After a lot of stress tests with the original platform, it was time for something better. The original platform was no more than a toy RC car (entirely made of plastic) with some hobby RC parts on top of if, such as refurbished steering system (with a real servo) and a home made ESC (Electronic Speed Controller) for the original toy car motor. During a demonstration with my 4 year old nephew, showing him how fast the roving robot would go in an open area, suddenly something happened: it started running full speed, totally out of control, both forward and backward (in my mind I immediately tought one of the ESC FET's had fried). I rushed to grab it, and suddenly smoke started coming out of the motor. Worried about the LiPo battery, with the motor still running and smoking, I centered all effort in disconnecting the battery. My nephew started to cry with the stange situation. After making sure no fire would occur, I had a confused infant to comfort.
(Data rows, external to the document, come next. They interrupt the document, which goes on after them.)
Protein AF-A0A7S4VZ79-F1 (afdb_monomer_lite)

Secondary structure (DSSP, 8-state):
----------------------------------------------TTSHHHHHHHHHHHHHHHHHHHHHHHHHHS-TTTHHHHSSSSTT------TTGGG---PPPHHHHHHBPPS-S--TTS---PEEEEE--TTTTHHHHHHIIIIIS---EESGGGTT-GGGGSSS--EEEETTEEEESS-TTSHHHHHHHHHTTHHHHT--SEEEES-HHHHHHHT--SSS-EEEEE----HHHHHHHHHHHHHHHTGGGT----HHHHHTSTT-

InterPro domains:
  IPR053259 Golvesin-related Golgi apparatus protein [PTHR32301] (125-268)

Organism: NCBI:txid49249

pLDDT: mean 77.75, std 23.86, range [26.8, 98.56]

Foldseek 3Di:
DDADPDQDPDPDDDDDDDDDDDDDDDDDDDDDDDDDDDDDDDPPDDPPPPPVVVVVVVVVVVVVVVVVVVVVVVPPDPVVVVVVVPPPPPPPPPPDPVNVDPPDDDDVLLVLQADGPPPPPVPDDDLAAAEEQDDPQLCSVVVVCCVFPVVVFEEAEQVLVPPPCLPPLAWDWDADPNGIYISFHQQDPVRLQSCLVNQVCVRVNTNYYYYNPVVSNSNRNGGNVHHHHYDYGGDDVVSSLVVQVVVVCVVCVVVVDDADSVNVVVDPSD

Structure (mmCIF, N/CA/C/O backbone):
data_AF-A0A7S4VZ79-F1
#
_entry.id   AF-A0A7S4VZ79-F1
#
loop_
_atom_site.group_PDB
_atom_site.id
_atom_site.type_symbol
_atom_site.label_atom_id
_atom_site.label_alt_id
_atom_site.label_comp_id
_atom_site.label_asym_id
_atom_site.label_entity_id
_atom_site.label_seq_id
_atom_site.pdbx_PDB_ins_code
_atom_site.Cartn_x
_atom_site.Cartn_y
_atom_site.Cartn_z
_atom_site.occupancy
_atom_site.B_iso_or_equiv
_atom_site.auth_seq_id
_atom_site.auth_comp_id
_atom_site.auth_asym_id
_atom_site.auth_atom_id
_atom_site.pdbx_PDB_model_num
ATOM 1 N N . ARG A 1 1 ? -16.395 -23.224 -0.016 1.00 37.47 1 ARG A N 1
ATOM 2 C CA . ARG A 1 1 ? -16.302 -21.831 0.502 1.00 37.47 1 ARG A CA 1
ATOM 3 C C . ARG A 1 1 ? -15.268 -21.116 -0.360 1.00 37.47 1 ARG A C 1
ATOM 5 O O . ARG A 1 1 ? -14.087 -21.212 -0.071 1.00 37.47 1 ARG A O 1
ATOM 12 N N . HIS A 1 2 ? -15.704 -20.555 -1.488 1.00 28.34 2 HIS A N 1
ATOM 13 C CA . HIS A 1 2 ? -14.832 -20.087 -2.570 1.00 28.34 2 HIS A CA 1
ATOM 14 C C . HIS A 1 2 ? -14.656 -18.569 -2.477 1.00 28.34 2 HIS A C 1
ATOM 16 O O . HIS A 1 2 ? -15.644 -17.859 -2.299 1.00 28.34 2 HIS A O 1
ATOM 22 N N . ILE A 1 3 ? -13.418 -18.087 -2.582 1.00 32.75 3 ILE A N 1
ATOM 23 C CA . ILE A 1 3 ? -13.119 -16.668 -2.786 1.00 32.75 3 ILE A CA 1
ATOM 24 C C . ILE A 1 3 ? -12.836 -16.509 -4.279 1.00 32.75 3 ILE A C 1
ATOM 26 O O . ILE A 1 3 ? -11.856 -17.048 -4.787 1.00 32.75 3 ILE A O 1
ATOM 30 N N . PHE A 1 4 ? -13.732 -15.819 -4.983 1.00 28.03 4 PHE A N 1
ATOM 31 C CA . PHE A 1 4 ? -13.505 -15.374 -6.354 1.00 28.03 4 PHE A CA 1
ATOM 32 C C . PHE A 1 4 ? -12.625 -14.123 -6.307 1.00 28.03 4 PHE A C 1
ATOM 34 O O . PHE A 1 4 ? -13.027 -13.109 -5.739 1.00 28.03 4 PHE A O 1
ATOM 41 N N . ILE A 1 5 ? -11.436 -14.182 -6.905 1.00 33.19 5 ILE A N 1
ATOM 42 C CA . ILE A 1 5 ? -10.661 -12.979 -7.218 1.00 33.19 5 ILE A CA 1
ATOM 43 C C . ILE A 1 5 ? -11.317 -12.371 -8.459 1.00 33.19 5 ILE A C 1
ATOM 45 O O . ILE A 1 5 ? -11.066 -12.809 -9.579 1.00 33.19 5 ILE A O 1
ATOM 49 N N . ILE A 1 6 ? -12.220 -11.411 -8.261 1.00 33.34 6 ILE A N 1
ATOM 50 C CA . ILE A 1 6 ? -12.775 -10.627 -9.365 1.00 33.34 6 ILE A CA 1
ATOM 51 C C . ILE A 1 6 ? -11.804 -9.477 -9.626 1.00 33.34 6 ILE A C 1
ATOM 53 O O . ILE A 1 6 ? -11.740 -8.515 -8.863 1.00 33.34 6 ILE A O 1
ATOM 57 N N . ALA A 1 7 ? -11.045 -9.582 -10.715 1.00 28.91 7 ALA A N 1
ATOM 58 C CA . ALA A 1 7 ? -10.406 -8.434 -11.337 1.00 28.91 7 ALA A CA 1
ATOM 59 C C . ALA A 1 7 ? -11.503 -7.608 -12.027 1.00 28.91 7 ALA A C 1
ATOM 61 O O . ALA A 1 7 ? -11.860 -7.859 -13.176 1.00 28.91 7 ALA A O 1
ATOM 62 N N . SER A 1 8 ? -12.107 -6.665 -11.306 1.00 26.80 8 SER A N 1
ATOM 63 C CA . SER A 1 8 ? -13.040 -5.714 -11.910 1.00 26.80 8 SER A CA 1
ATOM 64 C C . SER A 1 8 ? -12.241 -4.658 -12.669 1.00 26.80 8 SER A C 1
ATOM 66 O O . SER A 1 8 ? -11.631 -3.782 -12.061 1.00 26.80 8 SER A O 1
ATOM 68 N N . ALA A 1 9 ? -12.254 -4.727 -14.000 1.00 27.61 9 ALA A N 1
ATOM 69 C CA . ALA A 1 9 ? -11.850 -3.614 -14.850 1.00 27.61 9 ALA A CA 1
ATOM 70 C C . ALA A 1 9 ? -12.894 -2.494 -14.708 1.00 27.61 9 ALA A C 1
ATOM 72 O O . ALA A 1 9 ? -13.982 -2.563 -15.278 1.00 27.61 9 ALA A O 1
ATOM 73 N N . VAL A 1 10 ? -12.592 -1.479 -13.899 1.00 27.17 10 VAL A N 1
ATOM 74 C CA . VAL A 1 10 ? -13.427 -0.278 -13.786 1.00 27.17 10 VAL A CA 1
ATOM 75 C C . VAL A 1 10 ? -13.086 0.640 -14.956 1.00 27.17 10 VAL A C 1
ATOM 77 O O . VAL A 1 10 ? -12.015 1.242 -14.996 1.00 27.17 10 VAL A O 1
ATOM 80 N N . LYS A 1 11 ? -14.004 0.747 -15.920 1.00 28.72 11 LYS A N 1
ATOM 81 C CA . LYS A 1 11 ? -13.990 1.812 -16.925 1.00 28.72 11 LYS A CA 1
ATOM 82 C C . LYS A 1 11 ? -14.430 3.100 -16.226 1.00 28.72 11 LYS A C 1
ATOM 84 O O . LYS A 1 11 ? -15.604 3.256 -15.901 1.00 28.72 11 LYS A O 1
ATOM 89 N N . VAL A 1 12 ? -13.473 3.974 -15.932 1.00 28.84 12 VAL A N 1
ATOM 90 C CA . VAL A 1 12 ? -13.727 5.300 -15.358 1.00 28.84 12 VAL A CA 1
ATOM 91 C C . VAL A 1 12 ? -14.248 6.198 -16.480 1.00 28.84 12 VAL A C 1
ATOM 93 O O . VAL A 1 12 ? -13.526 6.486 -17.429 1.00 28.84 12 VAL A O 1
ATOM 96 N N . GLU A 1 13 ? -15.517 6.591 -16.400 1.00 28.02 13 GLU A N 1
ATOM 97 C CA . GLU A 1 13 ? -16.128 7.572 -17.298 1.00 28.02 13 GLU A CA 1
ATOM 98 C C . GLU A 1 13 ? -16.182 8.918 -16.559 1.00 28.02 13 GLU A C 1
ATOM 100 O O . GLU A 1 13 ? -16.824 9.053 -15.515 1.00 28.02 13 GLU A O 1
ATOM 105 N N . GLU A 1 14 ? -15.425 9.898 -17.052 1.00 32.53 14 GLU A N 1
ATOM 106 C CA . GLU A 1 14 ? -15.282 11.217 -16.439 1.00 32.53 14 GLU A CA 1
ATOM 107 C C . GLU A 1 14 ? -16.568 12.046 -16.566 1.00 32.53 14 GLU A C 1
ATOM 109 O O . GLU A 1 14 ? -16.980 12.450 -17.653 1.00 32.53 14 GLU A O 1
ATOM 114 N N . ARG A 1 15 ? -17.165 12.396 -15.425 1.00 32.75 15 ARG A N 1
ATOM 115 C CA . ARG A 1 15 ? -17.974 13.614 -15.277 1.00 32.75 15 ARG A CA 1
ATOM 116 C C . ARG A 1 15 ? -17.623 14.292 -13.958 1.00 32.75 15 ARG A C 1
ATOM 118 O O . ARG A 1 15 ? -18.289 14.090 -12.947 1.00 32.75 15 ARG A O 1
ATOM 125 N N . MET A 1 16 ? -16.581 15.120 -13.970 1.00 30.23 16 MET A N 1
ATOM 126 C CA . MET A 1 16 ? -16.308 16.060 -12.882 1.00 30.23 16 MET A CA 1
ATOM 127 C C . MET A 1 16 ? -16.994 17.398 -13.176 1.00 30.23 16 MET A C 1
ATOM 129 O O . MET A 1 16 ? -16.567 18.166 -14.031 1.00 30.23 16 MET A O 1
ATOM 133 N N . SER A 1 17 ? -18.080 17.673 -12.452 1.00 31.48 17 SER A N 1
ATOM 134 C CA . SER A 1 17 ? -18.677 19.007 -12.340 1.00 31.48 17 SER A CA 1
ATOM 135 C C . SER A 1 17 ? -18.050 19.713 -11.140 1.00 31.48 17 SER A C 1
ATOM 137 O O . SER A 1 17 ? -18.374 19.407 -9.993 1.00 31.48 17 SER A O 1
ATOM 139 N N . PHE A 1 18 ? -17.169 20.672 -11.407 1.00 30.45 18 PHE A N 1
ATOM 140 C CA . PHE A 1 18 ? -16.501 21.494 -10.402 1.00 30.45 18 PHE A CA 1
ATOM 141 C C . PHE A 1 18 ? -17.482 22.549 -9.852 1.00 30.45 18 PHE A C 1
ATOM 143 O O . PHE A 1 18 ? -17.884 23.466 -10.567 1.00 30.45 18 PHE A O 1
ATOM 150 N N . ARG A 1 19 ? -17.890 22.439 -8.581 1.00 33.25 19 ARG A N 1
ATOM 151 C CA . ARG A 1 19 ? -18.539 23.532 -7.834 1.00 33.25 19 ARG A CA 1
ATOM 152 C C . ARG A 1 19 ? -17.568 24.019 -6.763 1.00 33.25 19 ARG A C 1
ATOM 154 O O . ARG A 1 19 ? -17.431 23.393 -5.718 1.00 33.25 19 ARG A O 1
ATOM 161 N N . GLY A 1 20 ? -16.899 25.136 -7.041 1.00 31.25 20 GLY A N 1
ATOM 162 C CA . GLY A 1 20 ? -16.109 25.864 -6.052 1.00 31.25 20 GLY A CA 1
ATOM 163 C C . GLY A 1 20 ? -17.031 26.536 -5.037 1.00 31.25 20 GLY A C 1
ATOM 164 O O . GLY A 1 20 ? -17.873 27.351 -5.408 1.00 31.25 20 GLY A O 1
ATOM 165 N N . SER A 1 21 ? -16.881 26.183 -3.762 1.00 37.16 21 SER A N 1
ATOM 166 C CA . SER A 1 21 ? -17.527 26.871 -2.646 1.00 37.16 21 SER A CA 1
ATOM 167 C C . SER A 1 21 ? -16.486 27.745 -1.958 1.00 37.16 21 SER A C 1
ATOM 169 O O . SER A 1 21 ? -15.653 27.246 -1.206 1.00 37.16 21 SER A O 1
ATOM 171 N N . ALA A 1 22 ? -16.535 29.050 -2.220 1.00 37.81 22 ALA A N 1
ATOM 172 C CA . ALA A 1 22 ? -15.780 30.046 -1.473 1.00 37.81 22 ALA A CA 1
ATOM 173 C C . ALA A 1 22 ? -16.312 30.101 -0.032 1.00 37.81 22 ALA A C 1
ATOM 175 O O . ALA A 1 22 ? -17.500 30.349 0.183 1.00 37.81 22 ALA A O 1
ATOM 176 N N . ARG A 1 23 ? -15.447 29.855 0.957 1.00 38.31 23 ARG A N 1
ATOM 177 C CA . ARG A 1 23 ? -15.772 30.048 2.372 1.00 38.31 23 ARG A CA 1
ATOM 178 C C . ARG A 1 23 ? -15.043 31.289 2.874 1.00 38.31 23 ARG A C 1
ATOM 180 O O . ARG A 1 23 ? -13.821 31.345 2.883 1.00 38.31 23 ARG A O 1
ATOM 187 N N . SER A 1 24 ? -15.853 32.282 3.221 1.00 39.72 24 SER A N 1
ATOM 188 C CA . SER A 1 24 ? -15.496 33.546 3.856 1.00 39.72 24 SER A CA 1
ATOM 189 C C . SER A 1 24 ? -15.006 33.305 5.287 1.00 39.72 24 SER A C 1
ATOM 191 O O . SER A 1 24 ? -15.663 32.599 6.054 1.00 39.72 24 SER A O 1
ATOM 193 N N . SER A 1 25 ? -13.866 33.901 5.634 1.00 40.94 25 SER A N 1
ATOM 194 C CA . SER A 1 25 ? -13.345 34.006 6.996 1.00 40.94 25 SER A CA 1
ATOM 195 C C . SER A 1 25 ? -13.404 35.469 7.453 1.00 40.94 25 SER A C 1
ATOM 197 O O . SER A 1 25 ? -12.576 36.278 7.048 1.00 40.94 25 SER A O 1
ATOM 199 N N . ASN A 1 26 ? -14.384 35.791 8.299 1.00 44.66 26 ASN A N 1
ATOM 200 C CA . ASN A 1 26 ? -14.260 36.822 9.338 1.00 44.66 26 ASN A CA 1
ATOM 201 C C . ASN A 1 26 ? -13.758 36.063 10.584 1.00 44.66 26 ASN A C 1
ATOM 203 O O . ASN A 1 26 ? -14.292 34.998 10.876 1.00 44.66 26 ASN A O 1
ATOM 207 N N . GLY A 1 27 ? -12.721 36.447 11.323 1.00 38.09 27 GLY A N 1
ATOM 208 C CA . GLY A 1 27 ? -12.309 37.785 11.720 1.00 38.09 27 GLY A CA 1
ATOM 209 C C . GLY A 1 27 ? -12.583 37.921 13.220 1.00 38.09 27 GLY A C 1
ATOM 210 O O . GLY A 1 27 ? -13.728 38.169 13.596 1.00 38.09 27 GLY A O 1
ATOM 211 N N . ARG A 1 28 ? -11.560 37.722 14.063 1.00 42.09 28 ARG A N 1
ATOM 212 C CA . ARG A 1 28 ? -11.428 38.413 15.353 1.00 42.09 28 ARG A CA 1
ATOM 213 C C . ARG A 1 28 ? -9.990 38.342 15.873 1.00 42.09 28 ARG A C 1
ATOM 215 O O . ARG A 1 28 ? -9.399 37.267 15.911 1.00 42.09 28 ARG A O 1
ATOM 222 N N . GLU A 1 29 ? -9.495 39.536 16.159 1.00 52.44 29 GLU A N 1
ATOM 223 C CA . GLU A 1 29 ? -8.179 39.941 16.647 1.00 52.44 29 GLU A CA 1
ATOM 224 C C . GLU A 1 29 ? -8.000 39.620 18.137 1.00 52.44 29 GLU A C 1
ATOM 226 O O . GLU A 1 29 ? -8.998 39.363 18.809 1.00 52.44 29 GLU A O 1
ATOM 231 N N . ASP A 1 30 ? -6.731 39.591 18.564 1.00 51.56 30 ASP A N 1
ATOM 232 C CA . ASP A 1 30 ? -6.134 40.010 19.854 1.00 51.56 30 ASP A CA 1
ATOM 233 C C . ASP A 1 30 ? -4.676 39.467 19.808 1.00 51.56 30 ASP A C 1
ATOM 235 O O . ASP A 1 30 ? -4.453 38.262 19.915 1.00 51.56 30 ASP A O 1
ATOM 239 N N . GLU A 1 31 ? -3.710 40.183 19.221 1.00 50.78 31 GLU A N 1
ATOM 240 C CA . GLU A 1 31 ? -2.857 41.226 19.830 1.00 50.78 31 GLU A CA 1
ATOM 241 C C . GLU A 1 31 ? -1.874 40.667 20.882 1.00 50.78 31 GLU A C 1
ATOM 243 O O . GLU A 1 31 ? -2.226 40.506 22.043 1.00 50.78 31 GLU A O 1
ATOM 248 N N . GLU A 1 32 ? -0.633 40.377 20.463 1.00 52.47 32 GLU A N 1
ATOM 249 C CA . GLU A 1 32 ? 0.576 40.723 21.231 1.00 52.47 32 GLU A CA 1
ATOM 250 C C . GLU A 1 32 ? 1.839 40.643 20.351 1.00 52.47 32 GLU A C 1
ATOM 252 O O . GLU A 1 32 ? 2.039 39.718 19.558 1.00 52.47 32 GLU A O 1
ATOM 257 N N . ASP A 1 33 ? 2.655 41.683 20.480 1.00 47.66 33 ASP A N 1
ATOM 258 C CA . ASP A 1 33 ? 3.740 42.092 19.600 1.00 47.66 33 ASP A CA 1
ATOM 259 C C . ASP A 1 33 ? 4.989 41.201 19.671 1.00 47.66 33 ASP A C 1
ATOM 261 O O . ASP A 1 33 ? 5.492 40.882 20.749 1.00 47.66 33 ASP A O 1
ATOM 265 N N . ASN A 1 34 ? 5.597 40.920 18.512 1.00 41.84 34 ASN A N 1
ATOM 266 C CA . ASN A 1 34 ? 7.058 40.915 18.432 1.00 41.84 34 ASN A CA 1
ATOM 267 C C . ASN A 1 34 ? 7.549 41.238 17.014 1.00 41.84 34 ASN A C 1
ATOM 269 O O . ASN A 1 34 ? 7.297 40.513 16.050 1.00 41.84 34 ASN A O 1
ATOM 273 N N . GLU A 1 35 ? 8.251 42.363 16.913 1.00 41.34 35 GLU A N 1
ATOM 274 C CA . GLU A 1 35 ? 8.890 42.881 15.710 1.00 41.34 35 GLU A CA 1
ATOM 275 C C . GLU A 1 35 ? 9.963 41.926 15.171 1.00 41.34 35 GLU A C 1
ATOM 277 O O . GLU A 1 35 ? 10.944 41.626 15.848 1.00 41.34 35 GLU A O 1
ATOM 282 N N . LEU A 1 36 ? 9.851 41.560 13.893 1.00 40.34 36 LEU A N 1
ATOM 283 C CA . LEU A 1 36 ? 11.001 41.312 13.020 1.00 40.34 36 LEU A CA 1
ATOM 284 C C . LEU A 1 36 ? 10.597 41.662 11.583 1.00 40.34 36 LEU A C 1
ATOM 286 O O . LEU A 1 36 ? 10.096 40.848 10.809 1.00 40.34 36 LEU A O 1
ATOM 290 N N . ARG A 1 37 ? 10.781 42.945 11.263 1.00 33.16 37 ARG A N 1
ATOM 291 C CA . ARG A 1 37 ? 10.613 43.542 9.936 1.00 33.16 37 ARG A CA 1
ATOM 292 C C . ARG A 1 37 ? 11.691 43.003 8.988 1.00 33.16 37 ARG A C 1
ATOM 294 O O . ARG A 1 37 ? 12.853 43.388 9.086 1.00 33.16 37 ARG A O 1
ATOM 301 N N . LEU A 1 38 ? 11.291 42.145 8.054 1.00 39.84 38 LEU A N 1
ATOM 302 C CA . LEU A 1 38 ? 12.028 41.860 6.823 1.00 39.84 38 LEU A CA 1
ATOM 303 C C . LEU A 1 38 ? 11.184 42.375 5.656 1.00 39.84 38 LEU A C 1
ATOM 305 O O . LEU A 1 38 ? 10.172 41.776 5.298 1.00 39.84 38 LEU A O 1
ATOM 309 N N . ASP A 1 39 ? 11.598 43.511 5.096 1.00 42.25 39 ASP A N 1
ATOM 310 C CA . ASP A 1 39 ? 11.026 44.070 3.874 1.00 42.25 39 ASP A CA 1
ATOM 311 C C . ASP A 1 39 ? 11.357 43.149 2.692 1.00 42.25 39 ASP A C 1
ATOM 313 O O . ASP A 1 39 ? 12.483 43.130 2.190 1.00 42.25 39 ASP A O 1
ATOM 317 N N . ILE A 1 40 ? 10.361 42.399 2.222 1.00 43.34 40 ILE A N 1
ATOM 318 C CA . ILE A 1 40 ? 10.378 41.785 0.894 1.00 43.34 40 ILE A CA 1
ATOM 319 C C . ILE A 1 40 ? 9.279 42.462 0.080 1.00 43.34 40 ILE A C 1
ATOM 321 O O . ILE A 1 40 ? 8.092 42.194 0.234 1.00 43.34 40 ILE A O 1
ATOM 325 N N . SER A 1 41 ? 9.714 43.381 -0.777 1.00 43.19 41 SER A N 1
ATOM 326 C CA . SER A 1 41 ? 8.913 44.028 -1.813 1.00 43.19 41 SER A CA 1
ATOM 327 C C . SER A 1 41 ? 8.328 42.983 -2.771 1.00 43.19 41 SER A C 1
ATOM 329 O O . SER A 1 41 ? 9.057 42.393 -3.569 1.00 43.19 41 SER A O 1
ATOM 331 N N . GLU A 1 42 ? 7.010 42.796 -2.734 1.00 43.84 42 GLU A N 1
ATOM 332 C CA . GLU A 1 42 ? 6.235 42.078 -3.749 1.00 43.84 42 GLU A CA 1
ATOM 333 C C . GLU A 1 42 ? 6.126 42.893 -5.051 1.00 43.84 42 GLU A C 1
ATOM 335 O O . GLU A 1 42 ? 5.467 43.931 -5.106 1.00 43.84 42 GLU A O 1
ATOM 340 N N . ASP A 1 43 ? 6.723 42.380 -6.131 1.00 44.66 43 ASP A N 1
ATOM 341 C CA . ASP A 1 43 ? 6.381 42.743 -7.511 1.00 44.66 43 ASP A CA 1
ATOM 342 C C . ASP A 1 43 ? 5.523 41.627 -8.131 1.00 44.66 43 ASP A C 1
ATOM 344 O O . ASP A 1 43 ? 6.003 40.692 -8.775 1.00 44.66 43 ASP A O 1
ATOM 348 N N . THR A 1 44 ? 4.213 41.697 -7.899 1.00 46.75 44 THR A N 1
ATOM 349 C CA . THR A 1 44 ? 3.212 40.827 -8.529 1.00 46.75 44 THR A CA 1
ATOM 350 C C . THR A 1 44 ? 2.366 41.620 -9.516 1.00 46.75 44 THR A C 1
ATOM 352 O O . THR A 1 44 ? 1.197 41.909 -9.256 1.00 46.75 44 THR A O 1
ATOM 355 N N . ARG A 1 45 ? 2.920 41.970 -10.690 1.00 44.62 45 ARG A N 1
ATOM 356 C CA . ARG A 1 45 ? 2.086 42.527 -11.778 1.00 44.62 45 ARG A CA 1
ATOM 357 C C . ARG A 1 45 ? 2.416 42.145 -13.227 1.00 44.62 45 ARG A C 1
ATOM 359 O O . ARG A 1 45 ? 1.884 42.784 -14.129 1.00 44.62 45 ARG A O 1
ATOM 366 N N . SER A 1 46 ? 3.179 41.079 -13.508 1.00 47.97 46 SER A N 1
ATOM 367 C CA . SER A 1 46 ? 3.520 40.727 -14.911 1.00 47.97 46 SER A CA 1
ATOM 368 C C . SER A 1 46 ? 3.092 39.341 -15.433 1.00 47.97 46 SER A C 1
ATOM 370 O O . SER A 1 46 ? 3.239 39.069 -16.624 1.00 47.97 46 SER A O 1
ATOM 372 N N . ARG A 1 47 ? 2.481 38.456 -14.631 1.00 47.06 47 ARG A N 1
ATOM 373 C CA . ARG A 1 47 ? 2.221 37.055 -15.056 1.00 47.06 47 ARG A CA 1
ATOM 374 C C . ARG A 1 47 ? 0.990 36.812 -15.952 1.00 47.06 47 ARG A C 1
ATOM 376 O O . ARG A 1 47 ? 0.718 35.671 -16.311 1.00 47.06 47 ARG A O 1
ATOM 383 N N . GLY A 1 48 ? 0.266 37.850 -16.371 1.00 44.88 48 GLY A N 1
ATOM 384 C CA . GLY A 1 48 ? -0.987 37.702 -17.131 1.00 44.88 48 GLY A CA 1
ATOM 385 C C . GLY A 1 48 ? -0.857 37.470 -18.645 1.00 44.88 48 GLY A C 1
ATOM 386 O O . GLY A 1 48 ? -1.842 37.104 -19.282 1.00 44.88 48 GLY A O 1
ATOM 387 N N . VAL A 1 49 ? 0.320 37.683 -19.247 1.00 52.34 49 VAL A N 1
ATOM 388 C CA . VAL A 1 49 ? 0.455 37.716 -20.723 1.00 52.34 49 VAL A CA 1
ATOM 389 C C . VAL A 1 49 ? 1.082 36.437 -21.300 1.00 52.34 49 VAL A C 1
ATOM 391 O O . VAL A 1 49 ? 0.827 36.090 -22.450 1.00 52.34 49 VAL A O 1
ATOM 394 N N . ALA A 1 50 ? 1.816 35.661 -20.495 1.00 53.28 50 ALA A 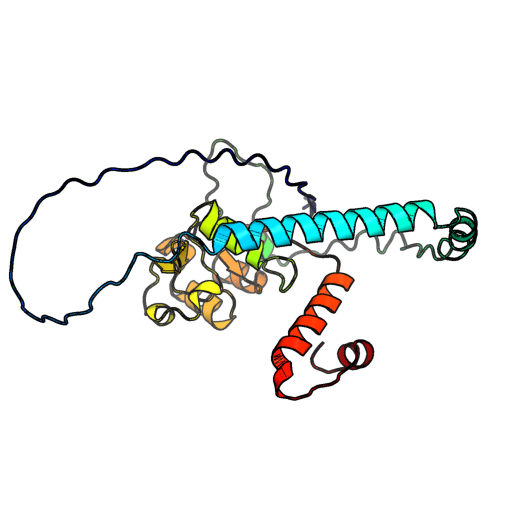N 1
ATOM 395 C CA . ALA A 1 50 ? 2.516 34.464 -20.971 1.00 53.28 50 ALA A CA 1
ATOM 396 C C . ALA A 1 50 ? 1.612 33.227 -21.187 1.00 53.28 50 ALA A C 1
ATOM 398 O O . ALA A 1 50 ? 2.000 32.314 -21.914 1.00 53.28 50 ALA A O 1
ATOM 399 N N . SER A 1 51 ? 0.400 33.174 -20.612 1.00 56.75 51 SER A N 1
ATOM 400 C CA . SER A 1 51 ? -0.437 31.960 -20.692 1.00 56.75 51 SER A CA 1
ATOM 401 C C . SER A 1 51 ? -1.208 31.811 -22.011 1.00 56.75 51 SER A C 1
ATOM 403 O O . SER A 1 51 ? -1.463 30.688 -22.445 1.00 56.75 51 SER A O 1
ATOM 405 N N . LYS A 1 52 ? -1.530 32.914 -22.705 1.00 61.38 52 LYS A N 1
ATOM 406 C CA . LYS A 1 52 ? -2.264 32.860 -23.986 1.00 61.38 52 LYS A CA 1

Obviously, the motor was completely fried. The home brew ESC had at least the two FET's burned (I hadn't spent more time doing a thorough diagnosis so far). Other than this there was fortunately no more damage. In spite of the full throttle collisions against the wall, everything else survived the event.
Given the accumulated ammount of effort dedicated to this robotic vehicle, I decided to instead of trying to repair the current version of the car, to move to a more decent roving platform.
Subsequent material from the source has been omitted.